Assassination is wrong, even for tyrants
Leader
Tuesday June 24, 2003
The Guardian
Saddam Hussein has now been
killed three times by US forces in Iraq - unless they missed him and he is still
alive. That seems to be the situation after the latest "strike" last
week on a convoy of vehicles somewhere near the Syrian border. As always, it is
a confused story. The Pentagon will not say whether the attack was the result of
intelligence or was just launched on a hunch. It is not confirmed whether Syrian
border guards were killed or wounded during the action. The convoy may or may
not have included a party of smugglers. What is clear is that the US feels
entitled to launch a Hellfire missile whenever it sees some unidentified
vehicles heading for Syria. The message is that Ba'athists, smugglers or
ordinary travellers should all beware.
What seems lost in Washington's post-strike inquiry is any scruple as to
whether the US is justified in behaving this way. It is not just that, once more,
innocent Iraqis may lose their lives because they are in the wrong place at the
wrong time, or that the desert is not a free-fire zone. The aim of the war, Mr
Bush reiterated time and again in the run-up, was to "bring to justice"
the Iraqi leader and his associates. Many Iraqi civilians in recent weeks have
also raised their own demand that their former rulers should be brought to
account. Of course there may be reasons why the US would find it inexpedient to
put Saddam on trial - for a start he might say something about the support he
enjoyed from Washington in the Iraq-Iran war. But to obliterate him with an
anti-tank weapon is a policy of vengeance, not of justice.
Accepting for the sake of argument Washington's claim that the war was not
illegal, the earlier "strikes" on Saddam of March 19 and April 7 could
perhaps be regarded as part of the military action. That is not a reasonable
claim today when the US, as an "occupying force" under the Hague and
Geneva conventions, must accept much stricter constraints. (Washington rejects
the definition: we prefer the judgment of Kofi Annan.)

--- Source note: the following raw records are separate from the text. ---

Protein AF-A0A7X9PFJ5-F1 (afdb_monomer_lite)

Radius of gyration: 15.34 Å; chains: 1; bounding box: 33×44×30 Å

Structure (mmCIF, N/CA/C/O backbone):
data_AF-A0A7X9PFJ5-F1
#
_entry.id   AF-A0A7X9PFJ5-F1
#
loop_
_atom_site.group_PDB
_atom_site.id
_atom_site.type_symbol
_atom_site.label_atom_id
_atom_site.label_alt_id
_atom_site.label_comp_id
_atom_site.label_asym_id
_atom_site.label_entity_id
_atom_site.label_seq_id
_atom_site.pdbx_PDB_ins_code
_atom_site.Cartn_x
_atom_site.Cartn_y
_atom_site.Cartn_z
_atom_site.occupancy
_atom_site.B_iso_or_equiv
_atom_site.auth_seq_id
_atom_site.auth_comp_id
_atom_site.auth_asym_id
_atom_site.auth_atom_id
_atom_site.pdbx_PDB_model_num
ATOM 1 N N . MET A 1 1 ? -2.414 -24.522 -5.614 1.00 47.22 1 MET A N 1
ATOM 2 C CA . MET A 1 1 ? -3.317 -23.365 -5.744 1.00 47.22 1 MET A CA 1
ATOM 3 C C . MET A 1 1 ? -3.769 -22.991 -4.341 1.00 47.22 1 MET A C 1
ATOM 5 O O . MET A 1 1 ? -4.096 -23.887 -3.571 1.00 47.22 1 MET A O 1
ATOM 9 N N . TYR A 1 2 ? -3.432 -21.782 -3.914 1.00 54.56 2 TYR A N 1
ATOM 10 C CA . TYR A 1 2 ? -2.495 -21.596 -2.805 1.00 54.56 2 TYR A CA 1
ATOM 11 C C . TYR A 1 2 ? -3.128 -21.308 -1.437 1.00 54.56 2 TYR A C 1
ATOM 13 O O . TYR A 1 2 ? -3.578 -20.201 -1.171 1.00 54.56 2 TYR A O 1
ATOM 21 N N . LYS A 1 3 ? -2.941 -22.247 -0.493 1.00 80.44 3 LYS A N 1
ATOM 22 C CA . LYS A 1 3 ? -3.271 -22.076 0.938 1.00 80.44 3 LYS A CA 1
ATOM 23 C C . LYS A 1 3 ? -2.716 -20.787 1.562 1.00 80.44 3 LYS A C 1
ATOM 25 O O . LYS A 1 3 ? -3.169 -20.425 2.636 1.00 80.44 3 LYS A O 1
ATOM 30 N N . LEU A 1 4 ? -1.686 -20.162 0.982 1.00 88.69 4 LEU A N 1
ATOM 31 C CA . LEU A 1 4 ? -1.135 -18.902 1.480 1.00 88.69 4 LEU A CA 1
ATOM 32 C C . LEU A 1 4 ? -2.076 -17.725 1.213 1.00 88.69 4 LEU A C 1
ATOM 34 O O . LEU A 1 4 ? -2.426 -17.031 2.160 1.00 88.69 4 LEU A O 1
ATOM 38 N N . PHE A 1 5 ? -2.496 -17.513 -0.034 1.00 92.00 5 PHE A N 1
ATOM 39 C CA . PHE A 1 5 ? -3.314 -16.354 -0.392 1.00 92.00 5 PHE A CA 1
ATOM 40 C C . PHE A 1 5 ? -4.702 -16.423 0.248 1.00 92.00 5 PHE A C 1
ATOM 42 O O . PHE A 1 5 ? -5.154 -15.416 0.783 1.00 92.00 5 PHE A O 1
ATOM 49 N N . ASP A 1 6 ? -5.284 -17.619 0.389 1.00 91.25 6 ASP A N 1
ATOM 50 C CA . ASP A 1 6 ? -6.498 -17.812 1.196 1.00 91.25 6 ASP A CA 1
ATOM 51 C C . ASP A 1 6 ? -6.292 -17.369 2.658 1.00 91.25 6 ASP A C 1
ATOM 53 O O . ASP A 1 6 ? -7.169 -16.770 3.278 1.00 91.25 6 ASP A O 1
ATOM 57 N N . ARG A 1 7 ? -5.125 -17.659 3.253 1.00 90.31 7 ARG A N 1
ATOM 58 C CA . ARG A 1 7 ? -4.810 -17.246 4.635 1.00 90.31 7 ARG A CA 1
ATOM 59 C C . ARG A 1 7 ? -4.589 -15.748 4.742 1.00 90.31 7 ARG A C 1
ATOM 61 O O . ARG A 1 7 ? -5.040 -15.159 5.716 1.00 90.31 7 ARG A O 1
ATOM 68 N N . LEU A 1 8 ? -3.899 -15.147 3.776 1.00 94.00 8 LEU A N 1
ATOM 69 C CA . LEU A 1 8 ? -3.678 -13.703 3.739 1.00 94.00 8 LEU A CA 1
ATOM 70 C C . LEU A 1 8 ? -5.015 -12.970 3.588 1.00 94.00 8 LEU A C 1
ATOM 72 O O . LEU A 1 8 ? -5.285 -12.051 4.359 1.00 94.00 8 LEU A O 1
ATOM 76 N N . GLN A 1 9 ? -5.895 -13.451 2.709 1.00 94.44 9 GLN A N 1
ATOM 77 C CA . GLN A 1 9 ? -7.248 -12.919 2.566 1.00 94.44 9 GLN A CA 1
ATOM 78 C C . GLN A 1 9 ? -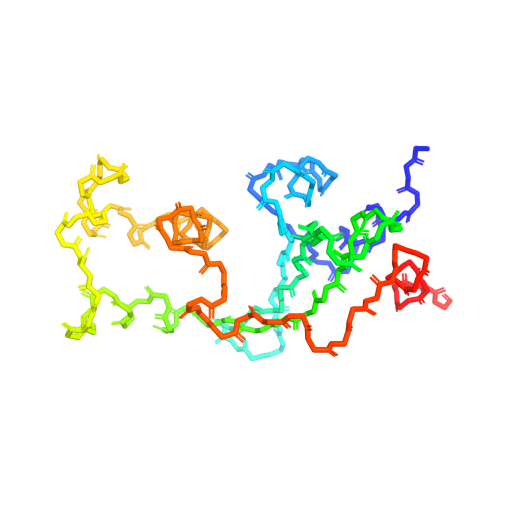8.042 -13.034 3.874 1.00 94.44 9 GLN A C 1
ATOM 80 O O . GLN A 1 9 ? -8.593 -12.044 4.351 1.00 94.44 9 GLN A O 1
ATOM 85 N N . ASN A 1 10 ? -8.025 -14.203 4.525 1.00 92.88 10 ASN A N 1
ATOM 86 C CA . ASN A 1 10 ? -8.659 -14.395 5.837 1.00 92.88 10 ASN A CA 1
ATOM 87 C C . ASN A 1 10 ? -8.042 -13.524 6.947 1.00 92.88 10 ASN A C 1
ATOM 89 O O . ASN A 1 10 ? -8.724 -13.167 7.905 1.00 92.88 10 ASN A O 1
ATOM 93 N N . ALA A 1 11 ? -6.761 -13.166 6.830 1.00 93.56 11 ALA A N 1
ATOM 94 C CA . ALA A 1 11 ? -6.066 -12.261 7.743 1.00 93.56 11 ALA A CA 1
ATOM 95 C C . ALA A 1 11 ? -6.327 -10.770 7.444 1.00 93.56 11 ALA A C 1
ATOM 97 O O . ALA A 1 11 ? -5.722 -9.911 8.097 1.00 93.56 11 ALA A O 1
ATOM 98 N N . GLY A 1 12 ? -7.211 -10.476 6.484 1.00 96.06 12 GLY A N 1
ATOM 99 C CA . GLY A 1 12 ? -7.658 -9.134 6.119 1.00 96.06 12 GLY A CA 1
ATOM 100 C C . GLY A 1 12 ? -6.776 -8.425 5.095 1.00 96.06 12 GLY A C 1
ATOM 101 O O . GLY A 1 12 ? -6.926 -7.215 4.931 1.00 96.06 12 GLY A O 1
ATOM 102 N N . PHE A 1 13 ? -5.853 -9.134 4.437 1.00 97.50 13 PHE A N 1
ATOM 103 C CA . PHE A 1 13 ? -5.040 -8.540 3.379 1.00 97.50 13 PHE A CA 1
ATOM 104 C C . PHE A 1 13 ? -5.837 -8.332 2.096 1.00 97.50 13 PHE A C 1
ATOM 106 O O . PHE A 1 13 ? -6.629 -9.179 1.680 1.00 97.50 13 PHE A O 1
ATOM 113 N N . PHE A 1 14 ? -5.559 -7.205 1.458 1.00 97.88 14 PHE A N 1
ATOM 114 C CA . PHE A 1 14 ? -6.047 -6.809 0.149 1.00 97.88 14 PHE A CA 1
ATOM 115 C C . PHE A 1 14 ? -4.920 -6.115 -0.625 1.00 97.88 14 PHE A C 1
ATOM 117 O O . PHE A 1 14 ? -3.921 -5.682 -0.044 1.00 97.88 14 PHE A O 1
ATOM 124 N N . GLY A 1 15 ? -5.070 -6.017 -1.939 1.00 97.44 15 GLY A N 1
ATOM 125 C CA . GLY A 1 15 ? -4.111 -5.356 -2.814 1.00 97.44 15 GLY A CA 1
ATOM 126 C C . GLY A 1 15 ? -4.809 -4.565 -3.910 1.00 97.44 15 GLY A C 1
ATOM 127 O O . GLY A 1 15 ? -6.005 -4.280 -3.810 1.00 97.44 15 GLY A O 1
ATOM 128 N N . VAL A 1 16 ? -4.033 -4.165 -4.916 1.00 97.25 16 VAL A N 1
ATOM 129 C CA . VAL A 1 16 ? -4.508 -3.402 -6.082 1.00 97.25 16 VAL A CA 1
ATOM 130 C C . VAL A 1 16 ? -5.495 -4.220 -6.914 1.00 97.25 16 VAL A C 1
ATOM 132 O O . VAL A 1 16 ? -6.511 -3.679 -7.350 1.00 97.25 16 VAL A O 1
ATOM 135 N N . ASP A 1 17 ? -5.204 -5.507 -7.098 1.00 97.06 17 ASP A N 1
ATOM 136 C CA . ASP A 1 17 ? -6.053 -6.455 -7.809 1.00 97.06 17 ASP A CA 1
ATOM 137 C C . ASP A 1 17 ? -6.930 -7.257 -6.829 1.00 97.06 17 ASP A C 1
ATOM 139 O O . ASP A 1 17 ? -6.633 -7.377 -5.635 1.00 97.06 17 ASP A O 1
ATOM 143 N N . VAL A 1 18 ? -8.031 -7.817 -7.336 1.00 93.56 18 VAL A N 1
ATOM 144 C CA . VAL A 1 18 ? -8.879 -8.740 -6.567 1.00 93.56 18 VAL A CA 1
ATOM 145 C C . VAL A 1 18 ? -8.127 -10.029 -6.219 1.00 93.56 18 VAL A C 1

Military resistance to the US is continuing, but this does not entitle the
Pentagon - which denies that the Iraqi opposition is under central control - to
kill indiscriminately. Washington's shift to the offensive against Saddam's
remnants has an air of desperation, as public opinion begins to chafe at
mounting casualties. Yet whether it is Saddam or smugglers, the US does not have
the right to blast them from the air.